I hope I dealt with all remarks on the Second Draft correctly in the
Third Draft, attached below.

If this draft doesn't provoke requests for major reorganisation, I
propose to have the Fourth Draft be the initial content of the Web Page.

After all, it's supposed to be an "Open Project", so we're allowed to
improve upon it while it is sitting there ...

Thanks for all input.

-- 
Toon Moene - mailto:toon@moene.indiv.nluug.nl - phoneto: +31 346 214290
Saturnushof 14, 3738 XG  Maartensdijk, The Netherlands
Maintainer, GNU Fortran 77: http://gcc.gnu.org/onlinedocs/g77_news.html
Join GNU Fortran 95: http://g95.sourceforge.net/ (under construction)
Transformations that change the meaning of floating point expressions

Introduction

The debate on the extent of rearrangement of floating point expressions
allowed to the compiler when optimizing is a recurring theme on GCC's
mailing lists. On this page we try to provide some structure to this
discussion. It is understood that all of the rearrangements described here
are only performed with the express permission of the user (i.e., an
explicitly specified command line option).

Rationale

Why would someone forego numerical accuracy for speed ? Isn't the fast but
wrong answer useless ?

In numerical problems, there are roughly two kinds of computations:

   * Those who need full precision in order to guarantee the results.
   * Those which are less sensible to occasional loss of accuracy.

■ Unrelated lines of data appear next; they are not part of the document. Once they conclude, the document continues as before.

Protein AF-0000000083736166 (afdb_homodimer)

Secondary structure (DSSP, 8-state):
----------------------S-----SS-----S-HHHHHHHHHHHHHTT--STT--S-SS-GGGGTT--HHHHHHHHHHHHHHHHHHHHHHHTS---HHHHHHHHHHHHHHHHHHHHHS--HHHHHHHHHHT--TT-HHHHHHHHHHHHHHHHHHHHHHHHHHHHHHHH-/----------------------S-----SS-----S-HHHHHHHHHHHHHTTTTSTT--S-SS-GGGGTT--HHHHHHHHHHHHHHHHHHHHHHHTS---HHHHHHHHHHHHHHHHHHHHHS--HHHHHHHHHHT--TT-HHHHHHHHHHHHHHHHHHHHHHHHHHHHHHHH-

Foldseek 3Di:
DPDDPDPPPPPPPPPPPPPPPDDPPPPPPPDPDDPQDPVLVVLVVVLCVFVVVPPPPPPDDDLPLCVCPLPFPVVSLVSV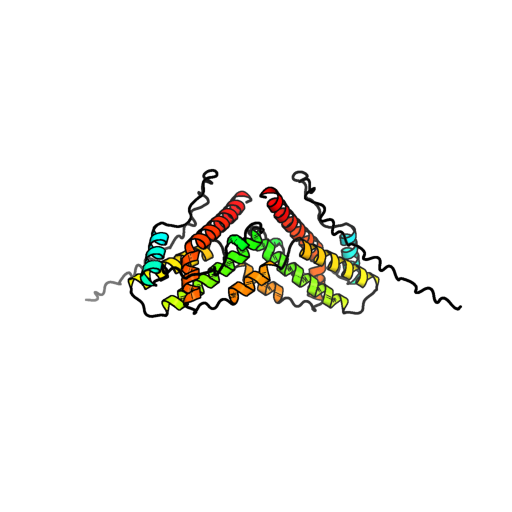LVVLVVLLVVLVVVLVDDDDPSNNVSSVVVNVVSVVVCVVRPDCPVVVVVVVVVVDDCPDPVVVVVCVVCVVVVVVVVVVVVVVRVVVSVVVD/DPPPPPPPPPPPPPPPPPPPPDDPPPPPPPDPDDPQDPVLVVLVVVLCVFVVVPPPPPPDDDLPLCVCPLPFPVVSLVSVLVVLVVLLVVLVVVLVDDDDPSNNVSSVVVNVVSVVVCVVRVDCPVVVVVVVVVPDDCPDPVVVVVCVVCVVVVVVVVVVVVVVRVVVSVVVD

Sequence (346 aa):
MDSPLGLLVVGILGLYFVCVQGCPLSPNPAGTQDFVPNKTIEDIKTLIAHLNLADNKLVGTVFNMTALDGKLEHEQWLFLNATLDVYLNIFSNMLNEERLEEVNQSLQNLRNKMQELKRHYYSDRIKTKIQKLAAIETTDAVVQKKALNEFQEVFQRASKLGASLHQRACTQSMDSPLGLLVVGILGLYFVCVQGCPLSPNPAGTQDFVPNKTIEDIKTLIAHLNLADNKLVGTVFNMTALDGKLEHEQWLFLNATLDVYLNIFSNMLNEERLEEVNQSLQNLRNKMQELKRHYYSDRIKTKIQKLAAIETTDAVVQKKALNEFQEVFQRASKLGASLHQRACTQS

Structure (mmCIF, N/CA/C/O backbone):
data_AF-0000000083736166-model_v1
#
loop_
_entity.id
_entity.type
_entity.pdbx_description
1 polymer 'Interferon gamma'
#
loop_
_atom_site.group_PDB
_atom_site.id
_atom_site.type_symbol
_atom_site.label_atom_id
_atom_site.label_alt_id
_atom_site.label_comp_id
_atom_site.label_asym_id
_atom_site.label_entity_id
_atom_site.label_seq_id
_atom_site.pdbx_PDB_ins_code
_atom_site.Cartn_x
_atom_site.Cartn_y
_atom_site.Cartn_z
_atom_site.occupancy
_atom_site.B_iso_or_equiv
_atom_site.auth_seq_id
_atom_site.auth_comp_id
_atom_site.auth_asym_id
_atom_site.auth_atom_id
_atom_site.pdbx_PDB_model_num
ATOM 1 N N . MET A 1 1 ? -26.094 50.25 -44.906 1 25.56 1 MET A N 1
ATOM 2 C CA . MET A 1 1 ? -25.578 50.906 -43.719 1 25.56 1 MET A CA 1
ATOM 3 C C . MET A 1 1 ? -25.266 49.875 -42.625 1 25.56 1 MET A C 1
ATOM 5 O O . MET A 1 1 ? -26.062 49.688 -41.719 1 25.56 1 MET A O 1
ATOM 9 N N . ASP A 1 2 ? -25.016 48.594 -43.062 1 31.78 2 ASP A N 1
ATOM 10 C CA . ASP A 1 2 ? -24.766 47.156 -42.875 1 31.78 2 ASP A CA 1
ATOM 11 C C . ASP A 1 2 ? -23.5 46.906 -42.062 1 31.78 2 ASP A C 1
ATOM 13 O O . ASP A 1 2 ? -22.422 46.719 -42.625 1 31.78 2 ASP A O 1
ATOM 17 N N . SER A 1 3 ? -23.391 47.719 -40.875 1 27.06 3 SER A N 1
ATOM 18 C CA . SER A 1 3 ? -22.141 47.938 -40.156 1 27.06 3 SER A CA 1
ATOM 19 C C . SER A 1 3 ? -21.656 46.688 -39.438 1 27.06 3 SER A C 1
ATOM 21 O O . SER A 1 3 ? -20.5 46.625 -39 1 27.06 3 SER A O 1
ATOM 23 N N . PRO A 1 4 ? -22.531 45.812 -38.875 1 34.12 4 PRO A N 1
ATOM 24 C CA . PRO A 1 4 ? -22.125 45.281 -37.562 1 34.12 4 PRO A CA 1
ATOM 25 C C . PRO A 1 4 ? -20.891 44.375 -37.656 1 34.12 4 PRO A C 1
ATOM 27 O O . PRO A 1 4 ? -20.812 43.5 -38.531 1 34.12 4 PRO A O 1
ATOM 30 N N . LEU A 1 5 ? -19.625 44.844 -37.281 1 30.45 5 LEU A N 1
ATOM 31 C CA . LEU A 1 5 ? -18.297 44.281 -37.094 1 30.45 5 LEU A CA 1
ATOM 32 C C . LEU A 1 5 ? -18.375 43.031 -36.219 1 30.45 5 LEU A C 1
ATOM 34 O O . LEU A 1 5 ? -19.062 43 -35.188 1 30.45 5 LEU A O 1
ATOM 38 N N . GLY A 1 6 ? -18.172 41.812 -36.812 1 26.39 6 GLY A N 1
ATOM 39 C CA . GLY A 1 6 ? -17.984 40.406 -36.406 1 26.39 6 GLY A CA 1
ATOM 40 C C . GLY A 1 6 ? -17.016 40.25 -35.25 1 26.39 6 GLY A C 1
ATOM 41 O O . GLY A 1 6 ? -15.875 40.719 -35.312 1 26.39 6 GLY A O 1
ATOM 42 N N . LEU A 1 7 ? -17.5 40.344 -33.906 1 26.72 7 LEU A N 1
ATOM 43 C CA . LEU A 1 7 ? -16.844 40.156 -32.594 1 26.72 7 LEU A CA 1
ATOM 44 C C . LEU A 1 7 ? -16.031 38.875 -32.594 1 26.72 7 LEU A C 1
ATOM 46 O O . LEU A 1 7 ? -16.562 37.781 -32.75 1 26.72 7 LEU A O 1
ATOM 50 N N . LEU A 1 8 ? -14.727 38.938 -33 1 26.11 8 LEU A N 1
ATOM 51 C CA . LEU A 1 8 ? -13.641 37.969 -32.969 1 26.11 8 LEU A CA 1
ATOM 52 C C . LEU A 1 8 ? -13.422 37.438 -31.547 1 26.11 8 LEU A C 1
ATOM 54 O O . LEU A 1 8 ? -13.016 38.188 -30.656 1 26.11 8 LEU A O 1
ATOM 58 N N . VAL A 1 9 ? -14.336 36.562 -31 1 26.31 9 VAL A N 1
ATOM 59 C CA . VAL A 1 9 ? -14.172 35.906 -29.703 1 26.31 9 VAL A CA 1
ATOM 60 C C . VAL A 1 9 ? -12.859 35.125 -29.688 1 26.31 9 VAL A C 1
ATOM 62 O O . VAL A 1 9 ? -12.711 34.125 -30.375 1 26.31 9 VAL A O 1
ATOM 65 N N . VAL A 1 10 ? -11.672 35.719 -29.703 1 26.75 10 VAL A N 1
ATOM 66 C CA . VAL A 1 10 ? -10.391 35.062 -29.516 1 26.75 10 VAL A CA 1
ATOM 67 C C . VAL A 1 10 ? -10.367 34.344 -28.172 1 26.75 10 VAL A C 1
ATOM 69 O O . VAL A 1 10 ? -10.32 35 -27.109 1 26.75 10 VAL A O 1
ATOM 72 N N . GLY A 1 11 ? -11.203 33.312 -27.938 1 25 11 GLY A N 1
ATOM 73 C CA . GLY A 1 11 ? -11.055 32.562 -26.719 1 25 11 GLY A CA 1
ATOM 74 C C . GLY A 1 11 ? -9.633 32.062 -26.5 1 25 11 GLY A C 1
ATOM 75 O O . GLY A 1 11 ? -9.07 31.359 -27.328 1 25 11 GLY A O 1
ATOM 76 N N . ILE A 1 12 ? -8.727 32.781 -25.797 1 27.39 12 ILE A N 1
ATOM 77 C CA . ILE A 1 12 ? -7.422 32.406 -25.25 1 27.39 12 ILE A CA 1
ATOM 78 C C . ILE A 1 12 ? -7.547 31.125 -24.453 1 27.39 12 ILE A C 1
ATOM 80 O O . ILE A 1 12 ? -8.203 31.094 -23.406 1 27.39 12 ILE A O 1
ATOM 84 N N . LEU A 1 13 ? -7.809 29.969 -25.062 1 29.5 13 LEU A N 1
ATOM 85 C CA . LEU A 1 13 ? -7.574 28.688 -24.422 1 29.5 13 LEU A CA 1
ATOM 86 C C . LEU A 1 13 ? -6.195 28.656 -23.766 1 29.5 13 LEU A C 1
ATOM 88 O O . LEU A 1 13 ? -5.176 28.734 -24.453 1 29.5 13 LEU A O 1
ATOM 92 N N . GLY A 1 14 ? -5.961 29.297 -22.578 1 27.34 14 GLY A N 1
ATOM 93 C CA . GLY A 1 14 ? -4.801 29.156 -21.719 1 27.34 14 GLY A CA 1
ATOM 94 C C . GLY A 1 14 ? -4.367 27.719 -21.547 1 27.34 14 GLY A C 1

Computational problems of the second kind generally have been beaten on,
simplified and approximated in a heroic attempt to fit them into limitations
of present day computers. Especially the loss of accuracy due to these
approximations could easily overwhelm that resulting from changing its
floating point arithmetic slightly. The most obvious example of this is the
first person shooting game: While the physics of reflection, refraction and
scattering of electromagnetic radiation with wavelengths between 400 and 800
nm has been significantly approximated, what would make the game absolutely
useless is the frequency of updating the image dropping below 20 per second.
Rearranging the floating point arithmetic with associated loss of a few
Units of the Last Position (ULP) could compare favourably to further
approximation of the physics involved.

Caveat: The loss of accuracy will not be the only effect - see below.

Aim of the project

The project will provide the GCC community with a classification of
rearrangements of floating point expressions. Based on the classification,
recommendations will be made on how to offer the users the possibility to
instruct the compiler to perform rearrangements from a particular class. The
classification will be based on the following criteria (courtesy of Robert
Dewar):

   * The transformation is well-understood.
   * It is definitely an optimization.
   * All of its numerical effects are well-documented (with an emphasis on
     the "special effects").

(actually, Robert wrote: "does not introduce surprises" as the last
criterion, but it's more useful to actually list the "special effects",
i.e., anything that's not simply a loss of accuracy).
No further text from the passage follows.